Five words that offended a nation
AN AUSTRALIAN MP has issued an apology after her comment linking Irish accents with con artists were attacked as racist.
Speaking at the launch of a campaign against dodgy workmen, Victorian Consumer Affairs Minister Marlene Kairouz warned people: "If anybody knocks on your door that has an Irish accent, automatically ask them to leave."
She said the scam artists "know where to go, who to target, as soon as they get cash in their hands, they're gone."
Her remarks were broadcast on Channel 9 News, and introduced by reporter Brett McLeod as "a very, very broad warning."
The broadcast was followed by a swift backlash on social media, with one Facebook user commenting: "Absolutely no need to slam all Irish people and make racist comments like that. The Minister needs to apologise to the hard working Irish people in this country."

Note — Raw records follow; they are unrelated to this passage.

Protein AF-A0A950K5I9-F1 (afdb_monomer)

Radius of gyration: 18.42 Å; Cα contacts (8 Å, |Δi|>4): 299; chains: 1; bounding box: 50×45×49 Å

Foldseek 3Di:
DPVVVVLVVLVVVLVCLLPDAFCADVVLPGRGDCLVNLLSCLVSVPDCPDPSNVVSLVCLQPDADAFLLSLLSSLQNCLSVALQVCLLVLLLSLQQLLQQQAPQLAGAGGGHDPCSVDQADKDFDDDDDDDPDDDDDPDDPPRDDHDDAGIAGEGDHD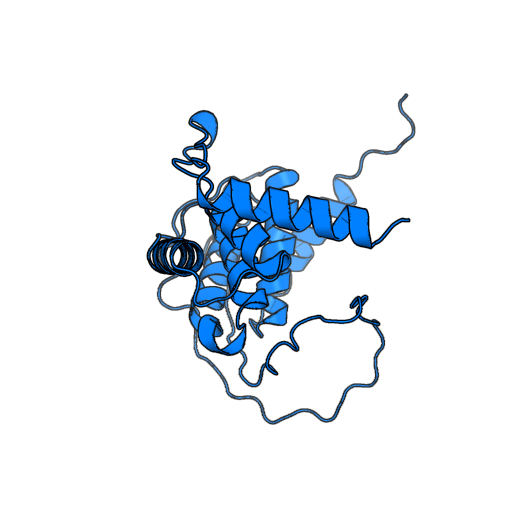HHHHNDHDDVSRVSSVSSVVSSVSSRYDYDDPSVVSNVVCVVVVDDDPPDD

Secondary structure (DSSP, 8-state):
--HHHHHHHHHHHHHHHTTPPPPPBGGGTBS--HHHHHHHHHHTT--TT-HHHHHHHHHHHHS----HHHHHHHHHHHHHHHTTTTHHHHHHHHHHHHHTB-TTS-B-S----GGGG----EEEPP--------------TTPPPPPPP-EEEE----S---S--BHHHHHHHHHHHHHHHHTTEE--HHHHHHHHHHHHHTPPPS---

pLDDT: mean 87.76, std 17.16, range [29.97, 98.56]

Mean predicted aligned error: 7.02 Å

Sequence (209 aa):
MDQTRVDGAVRKGLAYLKTAKTPGFDYAKIADTYELVLLTFVTGGVSETDDKYQEYLKRLLEEPLERTYKVVLQAMILEEIDRVKFQGRIAQCAQFLLDNQCVNGQWSYGEPSAYVKDPGPSTAVATPAPSRDGAREFGAPGKKEKPKVRSKIAVKKMKDGPATGDNSNSQYAALGLRACHDAGILLPKDPMQLARKWWIESQHDKSED

Structure (mmCIF, N/CA/C/O backbone):
data_AF-A0A950K5I9-F1
#
_entry.id   AF-A0A950K5I9-F1
#
loop_
_atom_site.group_PDB
_atom_site.id
_atom_site.type_symbol
_atom_site.label_atom_id
_atom_site.label_alt_id
_atom_site.label_comp_id
_atom_site.label_asym_id
_atom_site.label_entity_id
_atom_site.label_seq_id
_atom_site.pdbx_PDB_ins_code
_atom_site.Cartn_x
_atom_site.Cartn_y
_atom_site.Cartn_z
_atom_site.occupancy
_atom_site.B_iso_or_equiv
_atom_site.auth_seq_id
_atom_site.auth_comp_id
_atom_site.auth_asym_id
_atom_site.auth_atom_id
_atom_site.pdbx_PDB_model_num
ATOM 1 N N . MET A 1 1 ? 0.976 -15.305 28.894 1.00 67.38 1 MET A N 1
ATOM 2 C CA . MET A 1 1 ? 0.671 -13.872 28.687 1.00 67.38 1 MET A CA 1
ATOM 3 C C . MET A 1 1 ? -0.686 -13.580 29.298 1.00 67.38 1 MET A C 1
ATOM 5 O O . MET A 1 1 ? -1.560 -14.426 29.186 1.00 67.38 1 MET A O 1
ATOM 9 N N . ASP A 1 2 ? -0.854 -12.424 29.937 1.00 89.88 2 ASP A N 1
ATOM 10 C CA . ASP A 1 2 ? -2.157 -11.961 30.429 1.00 89.88 2 ASP A CA 1
ATOM 11 C C . ASP A 1 2 ? -2.895 -11.226 29.301 1.00 89.88 2 ASP A C 1
ATOM 13 O O . ASP A 1 2 ? -2.560 -10.084 28.975 1.00 89.88 2 ASP A O 1
ATOM 17 N N . GLN A 1 3 ? -3.873 -11.900 28.689 1.00 89.50 3 GLN A N 1
ATOM 18 C CA . GLN A 1 3 ? -4.628 -11.364 27.554 1.00 89.50 3 GLN A CA 1
ATOM 19 C C . GLN A 1 3 ? -5.421 -10.104 27.929 1.00 89.50 3 GLN A C 1
ATOM 21 O O . GLN A 1 3 ? -5.460 -9.151 27.158 1.00 89.50 3 GLN A O 1
ATOM 26 N N . THR A 1 4 ? -5.960 -10.031 29.148 1.00 91.25 4 THR A N 1
ATOM 27 C CA . THR A 1 4 ? -6.748 -8.878 29.615 1.00 91.25 4 THR A CA 1
ATOM 28 C C . THR A 1 4 ? -5.899 -7.613 29.668 1.00 91.25 4 THR A C 1
ATOM 30 O O . THR A 1 4 ? -6.337 -6.529 29.272 1.00 91.25 4 THR A O 1
ATOM 33 N N . ARG A 1 5 ? -4.654 -7.742 30.141 1.00 92.50 5 ARG A N 1
ATOM 34 C CA . ARG A 1 5 ? -3.698 -6.631 30.169 1.00 92.50 5 ARG A CA 1
ATOM 35 C C . ARG A 1 5 ? -3.308 -6.185 28.760 1.00 92.50 5 ARG A C 1
ATOM 37 O O . ARG A 1 5 ? -3.193 -4.980 28.531 1.00 92.50 5 ARG A O 1
ATOM 44 N N . VAL A 1 6 ? -3.130 -7.128 27.832 1.00 89.31 6 VAL A N 1
ATOM 45 C CA . VAL A 1 6 ? -2.849 -6.834 26.416 1.00 89.31 6 VAL A CA 1
ATOM 46 C C . VAL A 1 6 ? -4.018 -6.072 25.788 1.00 89.31 6 VAL A C 1
ATOM 48 O O . VAL A 1 6 ? -3.818 -4.972 25.274 1.00 89.31 6 VAL A O 1
ATOM 51 N N . ASP A 1 7 ? -5.246 -6.568 25.927 1.00 86.81 7 ASP A N 1
ATOM 52 C CA . ASP A 1 7 ? -6.447 -5.930 25.370 1.00 86.81 7 ASP A CA 1
ATOM 53 C C . ASP A 1 7 ? -6.703 -4.549 25.997 1.00 86.81 7 ASP A C 1
ATOM 55 O O . ASP A 1 7 ? -7.134 -3.600 25.337 1.00 86.81 7 ASP A O 1
ATOM 59 N N . GLY A 1 8 ? -6.405 -4.401 27.291 1.00 90.69 8 GLY A N 1
ATOM 60 C CA . GLY A 1 8 ? -6.431 -3.116 27.985 1.00 90.69 8 GLY A CA 1
ATOM 61 C C . GLY A 1 8 ? -5.440 -2.104 27.402 1.00 90.69 8 GLY A C 1
ATOM 62 O O . GLY A 1 8 ? -5.790 -0.933 27.245 1.00 90.69 8 GLY A O 1
ATOM 63 N N . ALA A 1 9 ? -4.226 -2.539 27.057 1.00 93.00 9 ALA A N 1
ATOM 64 C CA . ALA A 1 9 ? -3.223 -1.686 26.423 1.00 93.00 9 ALA A CA 1
ATOM 65 C C . ALA A 1 9 ? -3.631 -1.288 24.995 1.00 93.00 9 ALA A C 1
ATOM 67 O O . ALA A 1 9 ? -3.554 -0.106 24.657 1.00 93.00 9 ALA A O 1
ATOM 68 N N . VAL A 1 10 ? -4.147 -2.235 24.201 1.00 90.56 10 VAL A N 1
ATOM 69 C CA . VAL A 1 10 ? -4.661 -1.976 22.844 1.00 90.56 10 VAL A CA 1
ATOM 70 C C . VAL A 1 10 ? -5.763 -0.916 22.879 1.00 90.56 10 VAL A C 1
ATOM 72 O O . VAL A 1 10 ? -5.663 0.093 22.184 1.00 90.56 10 VAL A O 1
ATOM 75 N N . ARG A 1 11 ? -6.770 -1.068 23.751 1.00 90.56 11 ARG A N 1
ATOM 76 C CA . ARG A 1 11 ? -7.866 -0.089 23.870 1.00 90.56 11 ARG A CA 1
ATOM 77 C C . ARG A 1 11 ? -7.378 1.316 24.223 1.00 90.56 11 ARG A C 1
ATOM 79 O O . ARG A 1 11 ? -7.862 2.286 23.646 1.00 90.56 11 ARG A O 1
ATOM 86 N N . LYS A 1 12 ? -6.416 1.438 25.144 1.00 95.44 12 LYS A N 1
ATOM 87 C CA . LYS A 1 12 ? -5.829 2.738 25.514 1.00 95.44 12 LYS A CA 1
ATOM 88 C C . LYS A 1 12 ? -5.071 3.373 24.349 1.00 95.44 12 LYS A C 1
ATOM 90 O O . LYS A 1 12 ? -5.231 4.566 24.113 1.00 95.44 12 LYS A O 1
ATOM 95 N N . GLY A 1 13 ? -4.296 2.578 23.609 1.00 95.69 13 GLY A N 1
ATOM 96 C CA . GLY A 1 13 ? -3.590 3.037 22.412 1.00 95.69 13 GLY A CA 1
ATOM 97 C C . GLY A 1 13 ? -4.551 3.549 21.339 1.00 95.69 13 GLY A C 1
ATOM 98 O O . GLY A 1 13 ? -4.384 4.662 20.849 1.00 95.69 13 GLY A O 1
ATOM 99 N N . LEU A 1 14 ? -5.610 2.791 21.040 1.00 93.69 14 LEU A N 1
ATOM 100 C CA . LEU A 1 14 ? -6.636 3.203 20.077 1.00 93.69 14 LEU A CA 1
ATOM 101 C C . LEU A 1 14 ? -7.353 4.486 20.514 1.00 93.69 14 LEU A C 1
ATOM 103 O O . LEU A 1 14 ? -7.553 5.376 19.696 1.00 93.69 14 LEU A O 1
ATOM 107 N N . ALA A 1 15 ? -7.702 4.613 21.799 1.00 95.06 15 ALA A N 1
ATOM 108 C CA . ALA A 1 15 ? -8.333 5.821 22.329 1.00 95.06 15 ALA A CA 1
ATOM 109 C C . ALA A 1 15 ? -7.427 7.058 22.206 1.00 95.06 15 ALA A C 1
ATOM 111 O O . ALA A 1 15 ? -7.902 8.122 21.819 1.00 95.06 15 ALA A O 1
ATOM 112 N N . TYR A 1 16 ? -6.128 6.913 22.482 1.00 97.38 16 TYR A N 1
ATOM 113 C CA . TYR A 1 16 ? -5.149 7.984 22.287 1.00 97.38 16 TYR A CA 1
ATOM 114 C C . TYR A 1 16 ? -5.026 8.388 20.811 1.00 97.38 16 TYR A C 1
ATOM 116 O O . TYR A 1 16 ? -5.073 9.569 20.476 1.00 97.38 16 TYR A O 1
ATOM 124 N N . LEU A 1 17 ? -4.922 7.411 19.909 1.00 96.25 17 LEU A N 1
ATOM 125 C CA . LEU A 1 17 ? -4.746 7.667 18.479 1.00 96.25 17 LEU A CA 1
ATOM 126 C C . LEU A 1 17 ? -5.939 8.381 17.825 1.00 96.25 17 LEU A C 1
ATOM 128 O O . LEU A 1 17 ? -5.758 9.034 16.803 1.00 96.25 17 LEU A O 1
ATOM 132 N N . LYS A 1 18 ? -7.141 8.322 18.414 1.00 95.06 18 LYS A N 1
ATOM 133 C CA . LYS A 1 18 ? -8.302 9.096 17.934 1.00 95.06 18 LYS A CA 1
ATOM 134 C C . LYS A 1 18 ? -8.146 1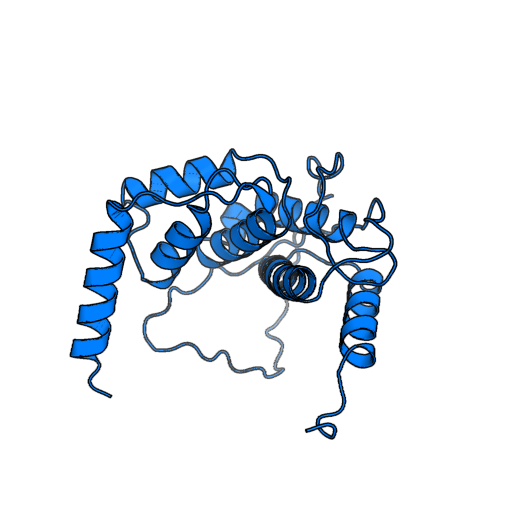0.607 18.106 1.00 95.06 18 LYS A C 1
ATOM 136 O O . LYS A 1 18 ? -8.784 11.362 17.378 1.00 95.06 18 LYS A O 1
ATOM 141 N N . THR A 1 19 ? -7.326 11.052 19.056 1.00 95.25 19 THR A N 1
ATOM 142 C CA . THR A 1 19 ? -7.135 12.478 19.369 1.00 95.25 19 THR A CA 1
ATOM 143 C C . THR A 1 19 ? -5.732 12.982 19.039 1.00 95.25 19 THR A C 1
ATOM 145 O O . THR A 1 19 ? -5.515 14.192 18.964 1.00 95.25 19 THR A O 1
ATOM 148 N N . ALA A 1 20 ? -4.777 12.075 18.831 1.00 94.19 20 ALA A N 1
ATOM 149 C CA . ALA A 1 20 ? -3.404 12.417 18.505 1.00 94.19 20 ALA A CA 1
ATOM 150 C C . ALA A 1 20 ? -3.291 13.105 17.135 1.00 94.19 20 ALA A C 1
ATOM 152 O O . ALA A 1 20 ? -3.956 12.739 16.166 1.00 94.19 20 ALA A O 1
ATOM 153 N N . LYS A 1 21 ? -2.385 14.083 17.045 1.00 93.12 21 LYS A N 1
ATOM 154 C CA . LYS A 1 21 ? -1.933 14.609 15.754 1.00 93.12 21 LYS A CA 1
ATOM 155 C C . LYS A 1 21 ? -0.969 13.616 15.121 1.00 93.12 21 LYS A C 1
ATOM 157 O O . LYS A 1 21 ? -0.127 13.038 15.806 1.00 93.12 21 LYS A O 1
ATOM 162 N N . THR A 1 22 ? -1.069 13.465 13.814 1.00 93.25 22 THR A N 1
ATOM 163 C CA . THR A 1 22 ? -0.202 12.601 13.020 1.00 93.25 22 THR A CA 1
ATOM 164 C C . THR A 1 22 ? 0.936 13.430 12.418 1.00 93.25 22 THR A C 1
ATOM 166 O O . THR A 1 22 ? 0.691 14.530 11.917 1.00 93.25 22 THR A O 1
ATOM 169 N N . PRO A 1 23 ? 2.200 12.980 12.533 1.00 91.62 23 PRO A N 1
ATOM 170 C CA . PRO A 1 23 ? 3.343 13.756 12.069 1.00 91.62 23 PRO A CA 1
ATOM 171 C C . PRO A 1 23 ? 3.538 13.644 10.552 1.00 91.62 23 PRO A C 1
ATOM 173 O O . PRO A 1 23 ? 3.160 12.647 9.931 1.00 91.62 23 PRO A O 1
ATOM 176 N N . GLY A 1 24 ? 4.195 14.653 9.982 1.00 89.44 24 GLY A N 1
ATOM 177 C CA . GLY A 1 24 ? 4.825 14.596 8.665 1.00 89.44 24 GLY A CA 1
ATOM 178 C C . GLY A 1 24 ? 6.337 14.366 8.763 1.00 89.44 24 GLY A C 1
ATOM 179 O O . GLY A 1 24 ? 6.924 14.417 9.844 1.00 89.44 24 GLY A O 1
ATOM 180 N N . PHE A 1 25 ? 6.968 14.128 7.617 1.00 85.56 25 PHE A N 1
ATOM 181 C CA . PHE A 1 25 ? 8.405 13.946 7.451 1.00 85.56 25 PHE A CA 1
ATOM 182 C C . PHE A 1 25 ? 8.892 14.718 6.218 1.00 85.56 25 PHE A C 1
ATOM 184 O O . PHE A 1 25 ? 8.750 14.254 5.081 1.00 85.56 25 PHE A O 1
ATOM 191 N N . ASP A 1 26 ? 9.501 15.883 6.449 1.00 84.19 26 ASP A N 1
ATOM 192 C CA . ASP A 1 26 ? 9.918 16.807 5.384 1.00 84.19 26 ASP A CA 1
ATOM 193 C C . ASP A 1 26 ? 10.929 16.186 4.414 1.00 84.19 26 ASP A C 1
ATOM 195 O O . ASP A 1 26 ? 10.791 16.331 3.199 1.00 84.19 26 ASP A O 1
ATOM 199 N N . TYR A 1 27 ? 11.905 15.425 4.925 1.00 78.75 27 TYR A N 1
ATOM 200 C CA . TYR A 1 27 ? 12.930 14.784 4.090 1.00 78.75 27 TYR A CA 1
ATOM 201 C C . TYR A 1 27 ? 12.336 13.790 3.077 1.00 78.75 27 TYR A C 1
ATOM 203 O O . TYR A 1 27 ? 12.890 13.603 1.996 1.00 78.75 27 TYR A O 1
ATOM 211 N N . ALA A 1 28 ? 11.192 13.181 3.405 1.00 74.75 28 ALA A N 1
ATOM 212 C CA . ALA A 1 28 ? 10.468 12.250 2.544 1.00 74.75 28 ALA A CA 1
ATOM 213 C C . ALA A 1 28 ? 9.311 12.922 1.780 1.00 74.75 28 ALA A C 1
ATOM 215 O O . ALA A 1 28 ? 8.589 12.248 1.043 1.00 74.75 28 ALA A O 1
ATOM 216 N N . LYS A 1 29 ? 9.120 14.242 1.945 1.00 82.75 29 LYS A N 1
ATOM 217 C CA . LYS A 1 29 ? 7.990 15.012 1.395 1.00 82.75 29 LYS A CA 1
ATOM 218 C C . LYS A 1 29 ? 6.633 14.397 1.760 1.00 82.75 29 LYS A C 1
ATOM 220 O O . LYS A 1 29 ? 5.731 14.323 0.925 1.00 82.75 29 LYS A O 1
ATOM 225 N N . ILE A 1 30 ? 6.504 13.921 2.998 1.00 85.44 30 ILE A N 1
ATOM 226 C CA . ILE A 1 30 ? 5.269 13.355 3.545 1.00 85.44 30 ILE A CA 1
ATOM 227 C C . ILE A 1 30 ? 4.677 14.393 4.492 1.00 85.44 30 ILE A C 1
ATOM 229 O O . ILE A 1 30 ? 5.243 14.651 5.545 1.00 85.44 30 ILE A O 1
ATOM 233 N N . ALA A 1 31 ? 3.543 14.992 4.136 1.00 88.06 31 ALA A N 1
ATOM 234 C CA . ALA A 1 31 ? 2.914 16.008 4.983 1.00 88.06 31 ALA A CA 1
ATOM 235 C C . ALA A 1 31 ? 2.258 15.417 6.243 1.00 88.06 31 ALA A C 1
ATOM 237 O O . ALA A 1 31 ? 2.098 16.110 7.243 1.00 88.06 31 ALA A O 1
ATOM 238 N N . ASP A 1 32 ? 1.852 14.147 6.182 1.00 92.81 32 ASP A N 1
ATOM 239 C CA . ASP A 1 32 ? 1.067 13.475 7.214 1.00 92.81 32 ASP A CA 1
ATOM 240 C C . ASP A 1 32 ? 1.152 11.947 7.041 1.00 92.81 32 ASP A C 1
ATOM 242 O O . ASP A 1 32 ? 1.371 11.462 5.927 1.00 92.81 32 ASP A O 1
ATOM 246 N N . THR A 1 33 ? 0.947 11.209 8.129 1.00 93.81 33 THR A N 1
ATOM 247 C CA . THR A 1 33 ? 1.044 9.745 8.250 1.00 93.81 33 THR A CA 1
ATOM 248 C C . THR A 1 33 ? -0.210 9.097 8.846 1.00 93.81 33 THR A C 1
ATOM 250 O O . THR A 1 33 ? -0.153 8.027 9.461 1.00 93.81 33 THR A O 1
ATOM 253 N N . TYR A 1 34 ? -1.368 9.734 8.676 1.00 96.62 34 TYR A N 1
ATOM 254 C CA . TYR A 1 34 ? -2.659 9.234 9.155 1.00 96.62 34 TYR A CA 1
ATOM 255 C C . TYR A 1 34 ? -3.011 7.814 8.682 1.00 96.62 34 TYR A C 1
ATOM 257 O O . TYR A 1 34 ? -3.768 7.118 9.356 1.00 96.62 34 TYR A O 1
ATOM 265 N N . GLU A 1 35 ? -2.439 7.335 7.577 1.00 96.50 35 GLU A N 1
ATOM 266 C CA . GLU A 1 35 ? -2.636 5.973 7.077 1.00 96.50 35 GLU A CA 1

Another added: "How is this different then saying don't open your door to any person of colour or ethnicity? Imagine in this day and age people can be so blind."
Others pointed out that there are many Irish nurses in Australian hospitals and carrying out home visits. "Shame on you for your ignorance and sweeping statement," one said.
The story has gone all around the UK since Ms Kairouz's remarks were broadcast on Monday, with the BBC and the Irish Independent publishing stories on the drama.
The Australian Embassy in Ireland went into damage control mode, issuing a statement that read: "Over more than two centuries, people of Irish birth and heritage have made a hugely positive contribution to Australia, and continue to do so.
"This was publicly acknowledged recently by the Prime Minister, the Hon Malcolm Turnbull MP, who told President Higgins in Canberra: 'The warmth of the history and the family ties between Australia and Ireland couldn't be greater. Australia is the most Irish country in the world, (apart from Ireland, of course)…'
"The best way to sum up the attitudes of the Australian people towards the Irish is again to quote the Prime Minister: 'You're so warmly welcomed. You're among friends and among family.'"
Ms Kairouz has now issued an apology on Twitter, writing: "Yesterday I made a comment at a scam awareness campaign launch that caused offence to people with Irish heritage.
"Recent scammers have been backpackers from the UK & Ireland & I was giving this info to the public. I admit I delivered this msg poorly.
"I sincerely apologise for causing offence and my poor choice of words."